Role of Medical Nutrition Therapy as Treatment of Sarcopenia in Older People with Type 2 Diabetes.

作者信息

Gaglio Alessia, Grancini Valeria, Giacchetti Federico, Mirani Marco, Orsi Emanuela, Resi Veronica

机构信息

Endocrinology Unit, Fondazione IRCCS Ca' Granda Ospedale Maggiore Policlinico, Via Francesco Sforza 35, 20122 Milan, Italy.

Endocrinology, Diabetology and Andrology Unit, IRCCS Humanitas Research Hospital, Via Manzoni 56, Rozzano, 20089 Milan, Italy.

出版信息

Nutrients. 2025 Jan 2;17(1):172. doi: 10.3390/nu17010172.

DOI:10.3390/nu17010172
PMID:39796606
原文链接:https://pmc.ncbi.nlm.nih.gov/articles/PMC11723121/
Abstract

BACKGROUND

Globally, the progressive increase in the aging population has led to social and health problems associated with age-related chronic diseases, such as type 2 diabetes mellitus (T2DM) and sarcopenia. Recent studies have highlighted that sarcopenia and diabetes have a bidirectional relationship. Nutritional therapy is a key element in the treatment of both sarcopenia and diabetes. To date, there are no nutritional guidelines for the management of sarcopenia in T2DM. The aim of this study was to evaluate the efficacy of a muscle-targeted nutritional intervention in older people with sarcopenia and type 2 diabetes based on the Italian nutrition guidelines.

METHODS

A total of 211 subjects (117 M and 94 F) affected by T2DM with a mean age of 74 ± 6.0 years were screened for sarcopenia, using EWGSOP2 diagnosis criteria, and enrolled to receive personalized dietary plans with two main targets: a daily energy intake of 25-30 kcal/kg body weight and a daily protein intake of at least 1.1-1.2 g/kg body weight.

RESULTS

In total, 34 subjects (24 M and 10 F) were sarcopenic with a prevalence of 16%, which was higher in men. After six months of treatment, handgrip strength increased by 0.83 kg (19.57 ± 5.70 kg vs. 20.40 ± 6.10 kg, = 0.649), protein intake improved (0.91 ± 0.28 g/kg body weight vs. 1.03 ± 0.40 g/kg body weight, = 0.115), and the glycated hemoglobin decreased (7.39 ± 0.49% to 6.82 ± 0.98%, = 0.010). Seven younger subjects had an improvement of sarcopenia with a decrease in HbA1c (7.50 ± 0.59% vs. 6.91 ± 0.79, = 0.19). The difference over time in the consumption of saturated fatty acids (OR 0.6, 95% CI 0.33-1.09, = 0.096) and simple sugars (OR 0.91, 95% CI 0.80-1.01, = 0.090) appeared to be associated with an improvement of sarcopenia status.
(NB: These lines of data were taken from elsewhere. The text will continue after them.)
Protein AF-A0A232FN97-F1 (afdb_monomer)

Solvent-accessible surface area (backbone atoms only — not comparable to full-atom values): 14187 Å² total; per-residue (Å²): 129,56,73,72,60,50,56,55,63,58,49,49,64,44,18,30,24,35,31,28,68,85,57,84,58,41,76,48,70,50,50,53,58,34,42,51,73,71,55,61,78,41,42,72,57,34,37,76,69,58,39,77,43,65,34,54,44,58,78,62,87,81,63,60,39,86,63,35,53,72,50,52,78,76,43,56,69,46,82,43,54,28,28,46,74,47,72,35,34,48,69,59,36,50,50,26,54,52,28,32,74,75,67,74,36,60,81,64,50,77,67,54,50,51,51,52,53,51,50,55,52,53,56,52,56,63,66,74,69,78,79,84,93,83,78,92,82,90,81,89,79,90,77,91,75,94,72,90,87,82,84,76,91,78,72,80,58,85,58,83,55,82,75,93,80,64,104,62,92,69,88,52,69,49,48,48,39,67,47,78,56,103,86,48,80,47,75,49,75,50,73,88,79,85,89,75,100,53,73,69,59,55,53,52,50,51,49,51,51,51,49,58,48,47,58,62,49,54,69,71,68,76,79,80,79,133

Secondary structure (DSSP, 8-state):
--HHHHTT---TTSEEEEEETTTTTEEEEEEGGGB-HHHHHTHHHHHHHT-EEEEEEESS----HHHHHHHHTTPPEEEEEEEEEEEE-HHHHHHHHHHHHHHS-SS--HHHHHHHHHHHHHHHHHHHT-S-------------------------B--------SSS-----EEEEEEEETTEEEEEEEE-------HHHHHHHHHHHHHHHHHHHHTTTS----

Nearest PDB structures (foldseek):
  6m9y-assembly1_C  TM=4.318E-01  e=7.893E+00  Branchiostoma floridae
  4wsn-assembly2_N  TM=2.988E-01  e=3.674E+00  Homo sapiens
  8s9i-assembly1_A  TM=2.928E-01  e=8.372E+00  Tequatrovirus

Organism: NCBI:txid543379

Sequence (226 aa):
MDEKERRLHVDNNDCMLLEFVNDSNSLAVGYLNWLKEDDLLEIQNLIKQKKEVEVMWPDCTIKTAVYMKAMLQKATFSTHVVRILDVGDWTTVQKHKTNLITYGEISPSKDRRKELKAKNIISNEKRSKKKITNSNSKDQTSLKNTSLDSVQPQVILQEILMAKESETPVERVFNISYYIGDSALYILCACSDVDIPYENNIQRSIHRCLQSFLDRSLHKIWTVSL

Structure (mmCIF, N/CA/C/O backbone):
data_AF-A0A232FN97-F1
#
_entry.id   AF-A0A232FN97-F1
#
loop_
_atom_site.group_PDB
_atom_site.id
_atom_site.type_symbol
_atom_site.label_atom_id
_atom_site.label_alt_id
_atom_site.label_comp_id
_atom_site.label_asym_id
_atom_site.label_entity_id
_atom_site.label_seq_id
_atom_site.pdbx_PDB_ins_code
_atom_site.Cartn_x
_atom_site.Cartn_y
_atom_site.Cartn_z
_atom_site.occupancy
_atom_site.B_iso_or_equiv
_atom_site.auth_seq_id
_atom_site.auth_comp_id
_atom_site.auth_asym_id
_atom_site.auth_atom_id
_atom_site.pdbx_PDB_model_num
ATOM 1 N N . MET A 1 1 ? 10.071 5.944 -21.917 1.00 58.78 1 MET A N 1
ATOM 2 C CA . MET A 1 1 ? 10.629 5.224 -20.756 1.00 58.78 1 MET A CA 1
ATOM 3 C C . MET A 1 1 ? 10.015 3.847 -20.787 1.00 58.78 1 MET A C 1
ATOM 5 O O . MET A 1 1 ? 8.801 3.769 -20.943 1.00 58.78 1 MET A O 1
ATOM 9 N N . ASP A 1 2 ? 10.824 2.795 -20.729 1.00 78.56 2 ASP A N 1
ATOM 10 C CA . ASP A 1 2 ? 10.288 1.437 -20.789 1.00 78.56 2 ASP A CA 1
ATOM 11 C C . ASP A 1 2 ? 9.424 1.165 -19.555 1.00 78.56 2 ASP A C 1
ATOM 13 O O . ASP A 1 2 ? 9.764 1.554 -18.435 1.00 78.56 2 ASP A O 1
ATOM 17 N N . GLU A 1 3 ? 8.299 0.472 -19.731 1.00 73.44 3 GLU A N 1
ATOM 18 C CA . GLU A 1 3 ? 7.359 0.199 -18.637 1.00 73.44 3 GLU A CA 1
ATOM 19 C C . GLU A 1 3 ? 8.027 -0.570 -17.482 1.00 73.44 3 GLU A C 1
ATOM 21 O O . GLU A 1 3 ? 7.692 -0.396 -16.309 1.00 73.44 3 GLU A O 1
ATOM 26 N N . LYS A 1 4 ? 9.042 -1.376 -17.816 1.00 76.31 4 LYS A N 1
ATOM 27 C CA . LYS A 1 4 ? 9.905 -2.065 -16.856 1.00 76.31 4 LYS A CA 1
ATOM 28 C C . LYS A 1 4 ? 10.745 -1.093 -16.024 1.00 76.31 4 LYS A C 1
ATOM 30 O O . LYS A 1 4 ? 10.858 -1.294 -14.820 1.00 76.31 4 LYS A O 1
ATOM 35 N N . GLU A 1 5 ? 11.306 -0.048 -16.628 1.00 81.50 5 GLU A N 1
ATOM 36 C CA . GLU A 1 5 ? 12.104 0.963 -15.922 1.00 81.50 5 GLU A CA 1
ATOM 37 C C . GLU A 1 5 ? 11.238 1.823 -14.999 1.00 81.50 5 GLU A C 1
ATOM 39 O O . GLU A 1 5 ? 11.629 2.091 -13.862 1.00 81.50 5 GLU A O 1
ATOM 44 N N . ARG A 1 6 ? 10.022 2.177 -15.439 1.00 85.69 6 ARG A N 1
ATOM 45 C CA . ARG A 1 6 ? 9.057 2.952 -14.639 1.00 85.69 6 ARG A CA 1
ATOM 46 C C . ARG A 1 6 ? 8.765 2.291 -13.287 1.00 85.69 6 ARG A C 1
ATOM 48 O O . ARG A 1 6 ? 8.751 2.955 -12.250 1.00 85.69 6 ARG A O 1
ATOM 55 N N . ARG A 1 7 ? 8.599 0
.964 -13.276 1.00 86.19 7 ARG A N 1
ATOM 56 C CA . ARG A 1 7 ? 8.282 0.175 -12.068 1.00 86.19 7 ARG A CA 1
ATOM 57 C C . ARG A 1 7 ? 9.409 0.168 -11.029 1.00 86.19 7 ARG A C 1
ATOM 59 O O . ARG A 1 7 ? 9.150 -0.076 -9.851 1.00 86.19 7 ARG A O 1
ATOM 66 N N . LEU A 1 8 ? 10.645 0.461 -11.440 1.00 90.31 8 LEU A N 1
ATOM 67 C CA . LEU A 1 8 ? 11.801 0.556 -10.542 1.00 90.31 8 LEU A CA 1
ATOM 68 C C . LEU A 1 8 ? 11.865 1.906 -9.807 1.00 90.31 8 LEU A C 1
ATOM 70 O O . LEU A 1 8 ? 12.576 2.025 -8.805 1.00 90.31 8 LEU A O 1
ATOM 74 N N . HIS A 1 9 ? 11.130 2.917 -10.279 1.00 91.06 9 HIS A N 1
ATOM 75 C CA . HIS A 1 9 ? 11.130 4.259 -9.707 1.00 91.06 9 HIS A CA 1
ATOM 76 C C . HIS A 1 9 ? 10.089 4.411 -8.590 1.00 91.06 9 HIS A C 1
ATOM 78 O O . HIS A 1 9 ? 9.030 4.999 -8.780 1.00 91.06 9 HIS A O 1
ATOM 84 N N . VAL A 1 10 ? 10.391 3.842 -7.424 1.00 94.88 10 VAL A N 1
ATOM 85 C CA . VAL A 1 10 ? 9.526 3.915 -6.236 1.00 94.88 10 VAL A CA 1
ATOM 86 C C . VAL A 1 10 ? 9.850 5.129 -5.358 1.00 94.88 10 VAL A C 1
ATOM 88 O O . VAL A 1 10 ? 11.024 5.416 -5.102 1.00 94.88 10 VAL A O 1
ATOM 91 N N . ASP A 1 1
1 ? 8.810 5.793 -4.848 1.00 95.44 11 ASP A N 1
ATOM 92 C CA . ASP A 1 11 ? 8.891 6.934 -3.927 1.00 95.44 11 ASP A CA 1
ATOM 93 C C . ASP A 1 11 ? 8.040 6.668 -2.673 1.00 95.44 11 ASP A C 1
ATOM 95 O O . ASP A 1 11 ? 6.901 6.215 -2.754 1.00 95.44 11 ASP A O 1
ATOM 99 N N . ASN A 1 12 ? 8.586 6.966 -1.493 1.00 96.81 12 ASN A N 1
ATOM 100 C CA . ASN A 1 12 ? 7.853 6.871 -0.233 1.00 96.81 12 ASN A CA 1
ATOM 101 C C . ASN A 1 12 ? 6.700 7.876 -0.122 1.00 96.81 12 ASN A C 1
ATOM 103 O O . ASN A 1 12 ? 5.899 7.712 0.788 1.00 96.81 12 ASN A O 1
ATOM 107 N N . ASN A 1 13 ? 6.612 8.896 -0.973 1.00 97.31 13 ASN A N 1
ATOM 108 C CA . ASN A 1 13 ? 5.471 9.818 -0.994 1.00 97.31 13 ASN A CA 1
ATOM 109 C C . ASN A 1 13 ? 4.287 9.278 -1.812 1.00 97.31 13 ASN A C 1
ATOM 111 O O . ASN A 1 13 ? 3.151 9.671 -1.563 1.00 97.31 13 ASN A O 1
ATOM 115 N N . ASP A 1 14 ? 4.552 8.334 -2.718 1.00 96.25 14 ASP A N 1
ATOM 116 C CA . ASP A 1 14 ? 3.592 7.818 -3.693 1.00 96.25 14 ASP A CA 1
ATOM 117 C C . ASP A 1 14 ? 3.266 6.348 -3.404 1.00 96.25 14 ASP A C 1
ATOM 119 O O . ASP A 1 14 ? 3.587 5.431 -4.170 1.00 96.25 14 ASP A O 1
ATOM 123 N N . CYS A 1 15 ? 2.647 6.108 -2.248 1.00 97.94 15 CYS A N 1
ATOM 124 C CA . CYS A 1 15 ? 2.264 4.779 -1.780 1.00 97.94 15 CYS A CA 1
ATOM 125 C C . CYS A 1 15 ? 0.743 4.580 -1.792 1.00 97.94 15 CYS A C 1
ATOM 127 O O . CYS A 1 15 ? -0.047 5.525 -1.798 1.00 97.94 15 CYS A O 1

A total of 177 subjects did not meet the criteria for a diagnosis of sarcopenia, and 148 subjects were assessed. The handgrip strength (26.22 ± 9.36 vs. 26.18 ± 9.24 kg, p0.974) and the glycated hemoglobin (7.21 ± 1.07 vs. 7.27 ± 0.98%, = 0.735) remained stable over time, while protein intake at six months increased (0.81 ± 0.29 vs. 0.91 ± 0.29 g/kg body weight, = 0.024). Four people were diagnosed with sarcopenia at follow-up, with a lower handgrip strength test result. These subjects were older and had worse glycemic control (HbA1c + 0.5%).

CONCLUSIONS

Lifestyle modification is important to prevent or reverse the development of the disease. Nutritional therapy in this population is therefore aimed at meeting all nutritional needs and promoting better glycemic control, in terms of glycated hemoglobin, in order to reduce the development of sarcopenia. Although promising, the intervention requires validation in larger studies with control groups.

摘要

背景

在全球范围内,人口老龄化的逐步加剧引发了与年龄相关的慢性疾病相关的社会和健康问题,如2型糖尿病(T2DM)和肌肉减少症。最近的研究强调,肌肉减少症和糖尿病存在双向关系。营养治疗是肌肉减少症和糖尿病治疗的关键要素。迄今为止,尚无针对T2DM患者肌肉减少症管理的营养指南。本研究的目的是根据意大利营养指南,评估针对肌肉减少症和2型糖尿病老年人的肌肉靶向营养干预的疗效。

方法

使用EWGSOP2诊断标准,对总共211名平均年龄为74±6.0岁的T2DM患者(117名男性和94名女性)进行肌肉减少症筛查,并纳入接受个性化饮食计划,该计划有两个主要目标:每日能量摄入量为25-30千卡/千克体重,每日蛋白质摄入量至少为1.1-1.2克/千克体重。

结果

共有34名受试者(24名男性和10名女性)患有肌肉减少症,患病率为16%,男性患病率更高。治疗六个月后,握力增加了0.83千克(19.57±5.70千克对20.40±6.10千克,P=0.649),蛋白质摄入量有所改善(0.91±0.28克/千克体重对1.03±0.40克/千克体重,P=0.115),糖化血红蛋白降低(7.39±0.49%至6.82±0.98%,P=0.010)。七名较年轻的受试者肌肉减少症有所改善,糖化血红蛋白降低(7.50±0.59%对6.91±0.79,P=0.19)。饱和脂肪酸(比值比0.6,95%置信区间0.33-1.09,P=0.096)和单糖(比值比0.91,95%置信区间0.80-1.01,P=0.090)随时间的消耗量差异似乎与肌肉减少症状态的改善有关。共有177名受试者不符合肌肉减少症的诊断标准,对其中148名受试者进行了评估。握力(26.22±9.36对26.18±9.24千克,P>0.974)和糖化血红蛋白(7.21±1.07对7.27±0.98%,P=0.735)随时间保持稳定,而六个月时蛋白质摄入量增加(0.81±0.29对0.91±0.29克/千克体重,P=0.024)。四名受试者在随访时被诊断为肌肉减少症,握力测试结果较低。这些受试者年龄较大,血糖控制较差(糖化血红蛋白高0.5%)。

结论

改变生活方式对于预防或逆转疾病发展很重要。因此,该人群的营养治疗旨在满足所有营养需求,并在糖化血红蛋白方面促进更好的血糖控制,以减少肌肉减少症的发生。尽管该干预措施很有前景,但需要在有对照组的更大规模研究中进行验证。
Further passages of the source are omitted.